« Je ne sais pas. Je ne m’y connais pas du tout en bourse. Je ne voudrais pas faire de bêtises, cependant. »
Un autre agent – Nadel, par exemple – y serait allé de son petit speech genre Qui ne risque rien n’a rien, et après lui avoir conseillé d’oublier des concepts aussi démodés que les valeurs sûres et les dividendes, l’aurait aiguillée sur la constitution d’un portefeuille actif – Texas Instruments, Collins Radio, Polaroid, des trucs comme ça. Puis il aurait bien remué le tout tous les deux ou trois mois, troquant Polaroid contre Xerox, Texas Instruments contre Fairchild Camera, Collins contre American Motors, et de nouveau American Motors contre Polaroid, en se taillant de belles petites commissions au passage et en lui faisant à l’occasion gagner un peu d’argent, ou en perdre peut-être. Selig n’avait pas suffisamment d’estomac pour se livrer à de telles manœuvres. « Je vais vous paraître prosaïque », lui dit-il, « mais ne prenons pas de risque. Je vais vous recommander quelques valeurs qui ne vous rendront jamais riche, mais qui ne risquent pas non plus de faire mal. Vous n’aurez ensuite qu’à les ranger dans un tiroir et à les laisser pousser, sans être obligée de suivre les cotations chaque jour en vous demandant si ce n’est pas le moment de vendre. Parce que je ne pense pas que vous vous intéressiez aux fluctuations à court terme du marché, n’est-ce pas ? » C’était absolument tout le contraire de ce que Martinson lui avait demandé de dire aux nouveaux clients, mais Martinson pouvait aller au diable. Il lui prit quelques Jersey Standard, quelques Téléphone, un peu d’I.B.M., deux bonnes compagnies d’électricité publique et trente parts d’un fonds d’investissement à capital fixe appelé Lehman Corporation, qu’un grand nombre de ses clients âgés affectionnaient. Elle ne posa pas de questions, elle ne demanda même pas ce qu’était un fonds d’investissement à capital fixe. « Là », dit-il. « Maintenant, vous êtes titulaire d’un portefeuille de valeurs. Vous voilà devenue capitaliste. » Elle sourit. C’était un sourire timide, un peu forcé, mais il crut déceler une note d’invite dans son regard. C’était un supplice nouveau pour lui que de ne pas pouvoir lire sa pensée, et d’être obligé de s’en remettre à de seuls signes extérieurs pour savoir où il en était avec elle. Mais il tenta sa chance. « Que faites-vous ce soir ? » lui demanda-t-il. « Moi, je quitte ici à quatre heures. »

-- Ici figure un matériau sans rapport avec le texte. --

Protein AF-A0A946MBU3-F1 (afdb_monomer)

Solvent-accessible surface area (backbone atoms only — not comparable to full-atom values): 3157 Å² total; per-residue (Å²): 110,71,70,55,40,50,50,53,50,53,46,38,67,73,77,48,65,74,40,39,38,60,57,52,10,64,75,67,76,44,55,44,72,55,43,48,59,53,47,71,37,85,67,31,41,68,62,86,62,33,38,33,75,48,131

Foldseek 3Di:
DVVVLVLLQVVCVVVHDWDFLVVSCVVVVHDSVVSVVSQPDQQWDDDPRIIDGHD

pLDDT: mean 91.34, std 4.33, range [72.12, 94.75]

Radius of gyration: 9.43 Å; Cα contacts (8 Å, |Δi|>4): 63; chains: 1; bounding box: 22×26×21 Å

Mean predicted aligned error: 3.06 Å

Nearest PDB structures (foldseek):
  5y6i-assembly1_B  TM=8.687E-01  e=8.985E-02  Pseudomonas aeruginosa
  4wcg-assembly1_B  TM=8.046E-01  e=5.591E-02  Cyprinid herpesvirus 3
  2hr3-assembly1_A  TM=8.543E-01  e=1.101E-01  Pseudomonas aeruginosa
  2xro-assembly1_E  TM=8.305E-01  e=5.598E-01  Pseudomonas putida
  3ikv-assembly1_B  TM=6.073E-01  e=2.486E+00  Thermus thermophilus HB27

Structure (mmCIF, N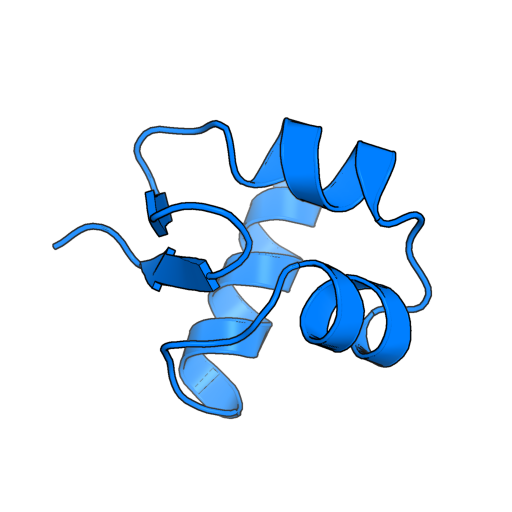/CA/C/O backbone):
data_AF-A0A946MBU3-F1
#
_entry.id   AF-A0A946MBU3-F1
#
loop_
_atom_site.group_PDB
_atom_site.id
_atom_site.type_symbol
_atom_site.label_atom_id
_atom_site.label_alt_id
_atom_site.label_comp_id
_atom_site.label_asym_id
_atom_site.label_entity_id
_atom_site.label_seq_id
_atom_site.pdbx_PDB_ins_code
_atom_site.Cartn_x
_atom_site.Cartn_y
_atom_site.Cartn_z
_atom_site.occupancy
_atom_site.B_iso_or_equiv
_atom_site.auth_seq_id
_atom_site.auth_comp_id
_atom_site.auth_asym_id
_atom_site.auth_atom_id
_atom_site.pdbx_PDB_model_num
ATOM 1 N N . MET A 1 1 ? 6.911 4.386 -13.348 1.00 73.81 1 MET A N 1
ATOM 2 C CA . MET A 1 1 ? 6.051 3.194 -13.204 1.00 73.81 1 MET A CA 1
ATOM 3 C C . MET A 1 1 ? 6.647 2.202 -12.212 1.00 73.81 1 MET A C 1
ATOM 5 O O . MET A 1 1 ? 6.061 2.022 -11.156 1.00 73.81 1 MET A O 1
ATOM 9 N N . GLU A 1 2 ? 7.799 1.577 -12.487 1.00 86.38 2 GLU A N 1
ATOM 10 C CA . G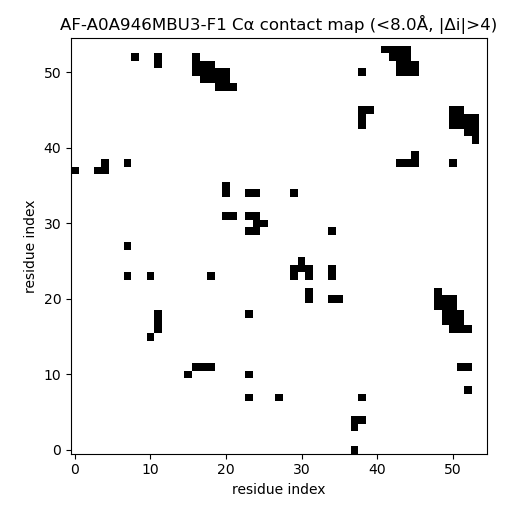LU A 1 2 ? 8.379 0.572 -11.572 1.00 86.38 2 GLU A CA 1
ATOM 11 C C . GLU A 1 2 ? 8.853 1.177 -10.235 1.00 86.38 2 GLU A C 1
ATOM 13 O O . GLU A 1 2 ? 8.557 0.632 -9.176 1.00 86.38 2 GLU A O 1
ATOM 18 N N . ASP A 1 3 ? 9.455 2.373 -10.252 1.00 89.88 3 ASP A N 1
ATOM 19 C CA . ASP A 1 3 ? 9.809 3.130 -9.038 1.00 89.88 3 ASP A CA 1
ATOM 20 C C . ASP A 1 3 ? 8.611 3.429 -8.129 1.00 89.88 3 ASP A C 1
ATOM 22 O O . ASP A 1 3 ? 8.720 3.417 -6.905 1.00 89.88 3 ASP A O 1
ATOM 26 N N . GLU A 1 4 ? 7.448 3.698 -8.716 1.00 91.19 4 GLU A N 1
ATOM 27 C CA . GLU A 1 4 ? 6.229 4.039 -7.977 1.00 91.19 4 GLU A CA 1
ATOM 28 C C . GLU A 1 4 ? 5.599 2.794 -7.366 1.00 91.19 4 GLU A C 1
ATOM 30 O O . GLU A 1 4 ? 5.162 2.829 -6.216 1.00 91.19 4 GLU A O 1
ATOM 35 N N . ARG A 1 5 ? 5.646 1.664 -8.083 1.00 93.12 5 ARG A N 1
ATOM 36 C CA . ARG A 1 5 ? 5.297 0.363 -7.503 1.00 93.12 5 ARG A CA 1
ATOM 37 C C . ARG A 1 5 ? 6.218 0.033 -6.344 1.00 93.12 5 ARG A C 1
ATOM 39 O O . ARG A 1 5 ? 5.721 -0.331 -5.290 1.00 93.12 5 ARG A O 1
ATOM 46 N N . ASN A 1 6 ? 7.529 0.217 -6.498 1.00 94.12 6 ASN A N 1
ATOM 47 C CA . ASN A 1 6 ? 8.485 -0.013 -5.416 1.00 94.12 6 ASN A CA 1
ATOM 48 C C . ASN A 1 6 ? 8.190 0.868 -4.196 1.00 94.12 6 ASN A C 1
ATOM 50 O O . ASN A 1 6 ? 8.228 0.370 -3.076 1.00 94.12 6 ASN A O 1
ATOM 54 N N . LYS A 1 7 ? 7.822 2.142 -4.391 1.00 93.19 7 LYS A N 1
ATOM 55 C CA . LYS A 1 7 ? 7.401 3.030 -3.294 1.00 93.19 7 LYS A CA 1
ATOM 56 C C . LYS A 1 7 ? 6.149 2.529 -2.578 1.00 93.19 7 LYS A C 1
ATOM 58 O O . LYS A 1 7 ? 6.145 2.467 -1.353 1.00 93.19 7 LYS A O 1
ATOM 63 N N . ILE A 1 8 ? 5.101 2.162 -3.318 1.00 92.88 8 ILE A N 1
ATOM 64 C CA . ILE A 1 8 ? 3.857 1.649 -2.723 1.00 92.88 8 ILE A CA 1
ATOM 65 C C . ILE A 1 8 ? 4.103 0.307 -2.030 1.00 92.88 8 ILE A C 1
ATOM 67 O O . ILE A 1 8 ? 3.601 0.073 -0.935 1.00 92.88 8 ILE A O 1
ATOM 71 N N . TRP A 1 9 ? 4.907 -0.562 -2.636 1.00 93.69 9 TRP A N 1
ATOM 72 C CA . TRP A 1 9 ? 5.276 -1.852 -2.070 1.00 93.69 9 TRP A CA 1
ATOM 73 C C . TRP A 1 9 ? 6.058 -1.688 -0.762 1.00 93.69 9 TRP A C 1
ATOM 75 O O . TRP A 1 9 ? 5.678 -2.271 0.249 1.00 93.69 9 TRP A O 1
ATOM 85 N N . ASP A 1 10 ? 7.089 -0.837 -0.745 1.00 93.56 10 ASP A N 1
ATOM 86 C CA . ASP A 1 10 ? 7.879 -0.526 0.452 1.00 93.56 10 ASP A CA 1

Elle était libre ce soir, mais elle travaillait jusqu’à six heures. Ils convinrent qu’il irait la prendre chez elle à dix-neuf heures. Il n’y avait pas à se méprendre sur son sourire quand elle quitta l’agence. « Sale veinard », lui dit Nadel. « Tu lui as donné un rencard ? C’est contre le règlement de la commission de protection fédérale que de baiser avec la clientèle. »
Selig se contenta de rire. Vingt minutes après l’ouverture du marché, il se découvrit de deux cents Molybdènes sur l’American Stock Exchange, et couvrit sa vente un point et demi en dessous à l’heure du déjeuner. Ce devrait être suffisant, pensait-il, pour compenser les frais du dîner, et même un peu plus. Nyquist lui avait donné le tuyau la veille : « Moly est une bonne baissière, elle va tomber du lit. » Pendant l’accalmie du milieu de l’après-midi, satisfait de lui-même, il appela Nyquist au téléphone pour lui rapporter sa manœuvre. « Tu t’es couvert trop tôt », lui dit aussitôt son ami. « Elles vont encore baisser de cinq ou six points cette semaine. Les petits malins n’ont pas encore bougé. »

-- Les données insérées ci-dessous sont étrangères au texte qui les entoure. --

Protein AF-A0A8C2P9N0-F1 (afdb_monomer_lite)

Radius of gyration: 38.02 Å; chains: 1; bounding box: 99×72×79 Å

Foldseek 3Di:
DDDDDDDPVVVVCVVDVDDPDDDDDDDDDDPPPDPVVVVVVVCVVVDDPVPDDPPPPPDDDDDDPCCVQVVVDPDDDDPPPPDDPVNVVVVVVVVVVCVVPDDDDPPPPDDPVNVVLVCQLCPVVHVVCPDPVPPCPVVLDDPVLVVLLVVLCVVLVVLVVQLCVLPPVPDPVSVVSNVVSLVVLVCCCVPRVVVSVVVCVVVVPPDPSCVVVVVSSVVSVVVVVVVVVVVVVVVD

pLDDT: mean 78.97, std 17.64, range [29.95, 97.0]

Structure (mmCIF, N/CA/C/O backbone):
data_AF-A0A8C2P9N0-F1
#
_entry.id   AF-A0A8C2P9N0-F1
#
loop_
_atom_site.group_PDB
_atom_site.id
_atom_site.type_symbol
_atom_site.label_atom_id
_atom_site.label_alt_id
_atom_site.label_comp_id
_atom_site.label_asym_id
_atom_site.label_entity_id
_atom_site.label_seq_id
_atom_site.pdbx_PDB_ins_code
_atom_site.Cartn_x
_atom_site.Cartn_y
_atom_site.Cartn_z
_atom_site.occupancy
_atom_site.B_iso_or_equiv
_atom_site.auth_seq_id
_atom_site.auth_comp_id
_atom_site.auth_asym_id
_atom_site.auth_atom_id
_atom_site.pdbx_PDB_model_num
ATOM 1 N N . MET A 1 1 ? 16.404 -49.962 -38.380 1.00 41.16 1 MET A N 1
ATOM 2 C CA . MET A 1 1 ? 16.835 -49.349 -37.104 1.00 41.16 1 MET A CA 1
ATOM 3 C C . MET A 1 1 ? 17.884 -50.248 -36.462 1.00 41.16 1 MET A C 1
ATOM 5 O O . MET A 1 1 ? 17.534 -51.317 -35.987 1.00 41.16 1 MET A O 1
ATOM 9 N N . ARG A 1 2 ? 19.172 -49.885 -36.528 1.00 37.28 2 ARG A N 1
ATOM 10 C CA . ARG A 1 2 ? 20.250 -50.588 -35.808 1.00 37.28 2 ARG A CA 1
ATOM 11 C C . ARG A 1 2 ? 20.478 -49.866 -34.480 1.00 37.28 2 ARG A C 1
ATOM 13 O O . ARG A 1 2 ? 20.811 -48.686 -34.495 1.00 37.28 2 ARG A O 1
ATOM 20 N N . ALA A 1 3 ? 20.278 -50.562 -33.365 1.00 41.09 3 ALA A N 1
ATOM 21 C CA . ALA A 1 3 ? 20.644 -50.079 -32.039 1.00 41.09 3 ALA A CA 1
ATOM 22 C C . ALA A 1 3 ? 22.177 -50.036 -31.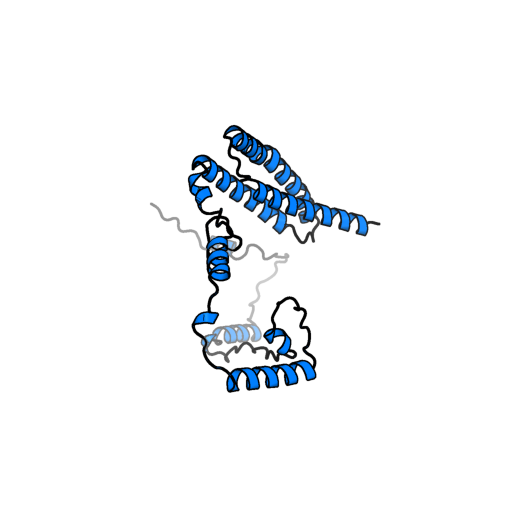930 1.00 41.09 3 ALA A C 1
ATOM 24 O O . ALA A 1 3 ? 22.840 -51.059 -32.101 1.00 41.09 3 ALA A O 1
ATOM 25 N N . MET A 1 4 ? 22.744 -48.851 -31.697 1.00 45.22 4 MET A N 1
ATOM 26 C CA . MET A 1 4 ? 24.170 -48.705 -31.411 1.00 45.22 4 MET A CA 1
ATOM 27 C C . MET A 1 4 ? 24.429 -49.092 -29.953 1.00 45.22 4 MET A C 1
ATOM 29 O O . MET A 1 4 ? 24.038 -48.378 -29.033 1.00 45.22 4 MET A O 1
ATOM 33 N N . ALA A 1 5 ? 25.083 -50.234 -29.748 1.00 47.91 5 ALA A N 1
ATOM 34 C CA . ALA A 1 5 ? 25.639 -50.619 -28.460 1.00 47.91 5 ALA A CA 1
ATOM 35 C C . ALA A 1 5 ? 26.896 -49.774 -28.192 1.00 47.91 5 ALA A C 1
ATOM 37 O O . ALA A 1 5 ? 27.905 -49.920 -28.882 1.00 47.91 5 ALA A O 1
ATOM 38 N N . PHE A 1 6 ? 26.832 -48.868 -27.215 1.00 48.16 6 PHE A N 1
ATOM 39 C CA . PHE A 1 6 ? 28.004 -48.120 -26.758 1.00 48.16 6 PHE A CA 1
ATOM 40 C C . PHE A 1 6 ? 28.918 -49.028 -25.913 1.00 48.16 6 PHE A C 1
ATOM 42 O O . PHE A 1 6 ? 28.426 -49.721 -25.020 1.00 48.16 6 PHE A O 1
ATOM 49 N N . PRO A 1 7 ? 30.242 -49.046 -26.158 1.00 56.19 7 PRO A N 1
ATOM 50 C CA . PRO A 1 7 ? 31.172 -49.875 -25.400 1.00 56.19 7 PRO A CA 1
ATOM 51 C C . PRO A 1 7 ? 31.361 -49.368 -23.951 1.00 56.19 7 PRO A C 1
ATOM 53 O O . PRO A 1 7 ? 31.347 -48.155 -23.714 1.00 56.19 7 PRO A O 1
ATOM 56 N N . PRO A 1 8 ? 31.616 -50.271 -22.978 1.00 58.41 8 PRO A N 1
ATOM 57 C CA . PRO A 1 8 ? 31.698 -49.963 -21.541 1.00 58.41 8 PRO A CA 1
ATOM 58 C C . PRO A 1 8 ? 32.743 -48.901 -21.155 1.00 58.41 8 PRO A C 1
ATOM 60 O O . PRO A 1 8 ? 32.654 -48.299 -20.086 1.00 58.41 8 PRO A O 1
ATOM 63 N N . CYS A 1 9 ? 33.708 -48.618 -22.032 1.00 54.81 9 CYS A N 1
ATOM 64 C CA . CYS A 1 9 ? 34.729 -47.592 -21.821 1.00 54.81 9 CYS A CA 1
ATOM 65 C C . CYS A 1 9 ? 34.149 -46.171 -21.726 1.00 54.81 9 CYS A C 1
ATOM 67 O O . CYS A 1 9 ? 34.743 -45.313 -21.076 1.00 54.81 9 CYS A O 1
ATOM 69 N N . HIS A 1 10 ? 32.985 -45.916 -22.333 1.00 55.66 10 HIS A N 1
ATOM 70 C CA . HIS A 1 10 ? 32.379 -44.584 -22.329 1.00 55.66 10 HIS A CA 1
ATOM 71 C C . HIS A 1 10 ? 31.784 -44.211 -20.959 1.00 55.66 10 HIS A C 1
ATOM 73 O O . HIS A 1 10 ? 31.763 -43.038 -20.594 1.00 55.66 10 HIS A O 1
ATOM 79 N N . LEU A 1 11 ? 31.342 -45.193 -20.164 1.00 53.81 11 LEU A N 1
ATOM 80 C CA . LEU A 1 11 ? 30.753 -44.945 -18.843 1.00 53.81 11 LEU A CA 1
ATOM 81 C C . LEU A 1 11 ? 31.822 -44.611 -17.788 1.00 53.81 11 LEU A C 1
ATOM 83 O O . LEU A 1 11 ? 31.587 -43.800 -16.895 1.00 53.81 11 LEU A O 1
ATOM 87 N N . LEU A 1 12 ? 33.025 -45.179 -17.930 1.00 56.50 12 LEU A N 1
ATOM 88 C CA . LEU A 1 12 ? 34.149 -44.919 -17.026 1.00 56.50 12 LEU A CA 1
ATOM 89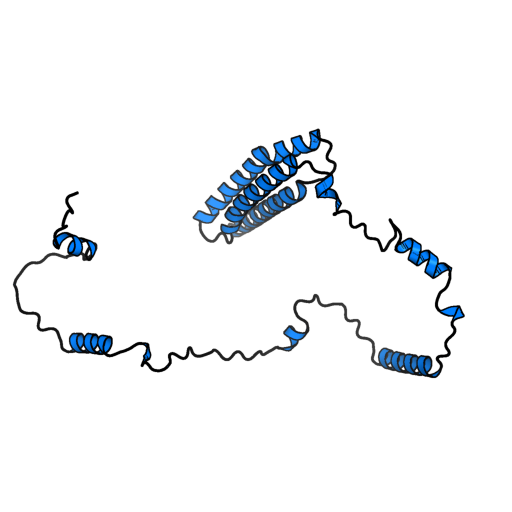 C C . LEU A 1 12 ? 34.692 -43.485 -17.163 1.00 56.50 12 LEU A C 1
ATOM 91 O O . LEU A 1 12 ? 35.133 -42.896 -16.181 1.00 56.50 12 LEU A O 1
ATOM 95 N N . LEU A 1 13 ? 34.632 -42.921 -18.374 1.00 56.41 13 LEU A N 1
ATOM 96 C CA . LEU A 1 13 ? 35.039 -41.539 -18.654 1.00 56.41 13 LEU A CA 1
ATOM 97 C C . LEU A 1 13 ? 34.049 -40.509 -18.092 1.00 56.41 13 LEU A C 1
ATOM 99 O O . LEU A 1 13 ? 34.460 -39.417 -17.714 1.00 56.41 13 LEU A O 1
ATOM 103 N N . ILE A 1 14 ? 32.763 -40.860 -17.993 1.00 57.62 14 ILE A N 1
ATOM 104 C CA . ILE A 1 14 ? 31.731 -39.978 -17.427 1.00 57.62 14 ILE A CA 1
ATOM 105 C C . ILE A 1 14 ? 31.849 -39.896 -15.897 1.00 57.62 14 ILE A C 1
ATOM 107 O O . ILE A 1 14 ? 31.615 -38.837 -15.322 1.00 57.62 14 ILE A O 1
ATOM 111 N N . LEU A 1 15 ? 32.244 -40.988 -15.235 1.00 51.75 15 LEU A N 1
ATOM 112 C CA . LEU A 1 15 ? 32.373 -41.045 -13.773 1.00 51.75 15 LEU A CA 1
ATOM 113 C C . LEU A 1 15 ? 33.682 -40.449 -13.225 1.00 51.75 15 LEU A C 1
ATOM 115 O O . LEU A 1 15 ? 33.746 -40.184 -12.030 1.00 51.75 15 LEU A O 1
ATOM 119 N N . ASN A 1 16 ? 34.695 -40.194 -14.064 1.00 52.06 16 ASN A N 1
ATOM 120 C CA . ASN A 1 16 ? 35.976 -39.609 -13.638 1.00 52.06 16 ASN A CA 1
ATOM 121 C C . ASN A 1 16 ? 36.414 -38.384 -14.474 1.00 52.06 16 ASN A C 1
ATOM 123 O O . ASN A 1 16 ? 37.445 -38.451 -15.146 1.00 52.06 16 ASN A O 1
ATOM 127 N N . PRO A 1 17 ? 35.713 -37.233 -14.438 1.00 41.88 17 PRO A N 1
ATOM 128 C CA . PRO A 1 17 ? 36.168 -36.047 -15.165 1.00 41.88 17 PRO A CA 1
ATOM 129 C C . PRO A 1 17 ? 37.214 -35.205 -14.407 1.00 41.88 17 PRO A C 1
ATOM 131 O O . PRO A 1 17 ? 37.703 -34.225 -14.964 1.00 41.88 17 PRO A O 1
ATOM 134 N N . SER A 1 18 ? 37.555 -35.522 -13.147 1.00 42.84 18 SER A N 1
ATOM 135 C CA . SER A 1 18 ? 38.336 -34.596 -12.301 1.00 42.84 18 SER A CA 1
ATOM 136 C C . SER A 1 18 ? 39.260 -35.224 -11.243 1.00 42.84 18 SER A C 1
ATOM 138 O O . SER A 1 18 ? 39.562 -34.574 -10.242 1.00 42.84 18 SER A O 1
ATOM 140 N N . GLU A 1 19 ? 39.777 -36.439 -11.446 1.00 40.31 19 GLU A N 1
ATOM 141 C CA . GLU A 1 19 ? 40.952 -36.890 -10.679 1.00 40.31 19 GLU A CA 1
ATOM 142 C C . GLU A 1 19 ? 42.235 -36.360 -11.343 1.00 40.31 19 GLU A C 1
ATOM 144 O O . GLU A 1 19 ? 42.696 -36.870 -12.363 1.00 40.31 19 GLU A O 1
ATOM 149 N N . GLN A 1 20 ? 42.819 -35.303 -10.771 1.00 38.53 20 GLN A N 1
ATOM 150 C CA . GLN A 1 20 ? 44.141 -34.792 -11.147 1.00 38.53 20 GLN A CA 1
ATOM 151 C C . GLN A 1 20 ? 45.220 -35.838 -10.816 1.00 38.53 20 GLN A C 1
ATOM 153 O O . GLN A 1 20 ? 45.655 -35.971 -9.671 1.00 38.53 20 GLN A O 1
ATOM 158 N N . VAL A 1 21 ? 45.658 -36.597 -11.823 1.00 39.09 21 VAL A N 1
ATOM 159 C CA . VAL A 1 21 ? 46.732 -37.592 -11.691 1.00 39.09 21 VAL A CA 1
ATOM 160 C C . VAL A 1 21 ? 48.091 -36.895 -11.788 1.00 39.09 21 VAL A C 1
ATOM 162 O O . VAL A 1 21 ? 48.617 -36.665 -12.876 1.00 39.09 21 VAL A O 1
ATOM 165 N N . SER A 1 22 ? 48.682 -36.585 -10.631 1.00 30.98 22 SER A N 1
ATOM 166 C CA . SER A 1 22 ? 50.109 -36.262 -10.519 1.00 30.98 22 SER A CA 1
ATOM 167 C C . SER A 1 22 ? 50.941 -37.503 -10.861 1.00 30.98 22 SER A C 1
ATOM 169 O O . SER A 1 22 ? 50.740 -38.588 -10.308 1.00 30.98 22 SER A O 1
ATOM 171 N N . GLY A 1 23 ? 51.832 -37.361 -11.840 1.00 32.62 23 GLY A N 1
ATOM 172 C CA . GLY A 1 23 ? 52.569 -38.465 -12.437 1.00 32.62 23 GLY A CA 1
ATOM 173 C C . GLY A 1 23 ? 53.610 -39.085 -11.508 1.00 32.62 23 GLY A C 1
ATOM 174 O O . GLY A 1 23 ? 54.527 -38.409 -11.061 1.00 32.62 23 GLY A O 1
ATOM 175 N N . ASN A 1 24 ? 53.534 -40.407 -11.322 1.00 29.95 24 ASN A N 1
ATOM 176 C CA . ASN A 1 24 ? 54.712 -41.279 -11.369 1.00 29.95 24 ASN A CA 1
ATOM 177 C C . ASN A 1 24 ? 54.290 -42.754 -11.517 1.00 29.95 24 ASN A C 1
ATOM 179 O O . ASN A 1 24 ? 53.621 -43.314 -10.650 1.00 29.95 24 ASN A O 1
ATOM 183 N N . LYS A 1 25 ? 54.678 -43.413 -12.617 1.00 34.56 25 LYS A N 1
ATOM 184 C CA . LYS A 1 25 ? 54.466 -44.857 -12.818 1.00 34.56 25 LYS A CA 1
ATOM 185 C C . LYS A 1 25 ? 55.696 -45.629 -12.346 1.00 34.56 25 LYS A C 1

« Je ne suis pas si gourmand. Je me contenterai d’une part du gâteau. »
« Tu ne deviendras jamais riche de cette façon. »
« Je crois que je n’ai pas l’instinct du jeu », fit Selig. Il hésitait. Il n’avait pas appelé Nyquist pour parler des Molybdènes. J’ai fait la connaissance d’une fille, voulait-il lui dire, et il m’est arrivé une drôle de chose avec elle. J’ai fait la connaissance d’une fille. Une crainte subite le retenait. La présence silencieuse et passive de Nyquist à l’autre bout du fil lui semblait étrangement menaçante. Il va se moquer de moi, se disait Selig. Il se moque toujours de moi, discrètement, en croyant que je ne m’en aperçois pas. Mais je déraille. À haute voix, il se lança : « Tom, quelque chose d’étrange m’est arrivé aujourd’hui. Une fille est venue à l’agence, une fille très séduisante. Je sors ce soir avec elle. »
« Félicitations. »
« Attends. Ce qu’il y a, c’est que je n’ai absolument pas pu la capter. Pas même un halo. Le néant absolu. Ça ne m’était jamais arrivé avec personne d’autre jusqu’à présent. Et toi ? »
« Je ne crois pas. »
« Le néant absolu, je te dis. Je n’y comprends rien. Qu’est-ce qui peut expliquer l’existence d’un écran aussi puissant ? »
« Peut-être que tu es fatigué aujourd’hui », suggéra Nyquist.
« Non, non. Je reçois tout le monde, exactement comme d’habitude. Il n’y a qu’elle. »
« Ça te tracasse ? »
« Évidemment, ça me tracasse. »
« Pourquoi évidemment ? »
Pour Selig, c’était évident. Il se doutait bien que Nyquist voulait le pousser à bout : la voix calme, neutre, sans intonation… un jeu. Une manière de passer le temps. Il regrettait d’avoir téléphoné. Quelque chose d’important semblait être en train de passer au ticker, et l’autre téléphone s’allumait. Nadel, en l’empoignant, lui lança un regard féroce : Remue-toi, il y a du travail ! Brusquement, Selig répondit :
« Je… m’intéresse beaucoup à elle. Et ça m’ennuie de ne pouvoir avoir accès à sa véritable personnalité. »
« Tu veux dire que tu es embêté de ne pas pouvoir l’espionner », railla Nyquist.
« Je n’aime pas tellement cette expression. »
« Elle n’est pas de moi. C’est bien ainsi que tu considères la chose, non ? Espionner. Tu te sens coupable d’espionner les gens. Mais on dirait que ça t’embête également quand tu ne peux pas le faire, pas vrai ? »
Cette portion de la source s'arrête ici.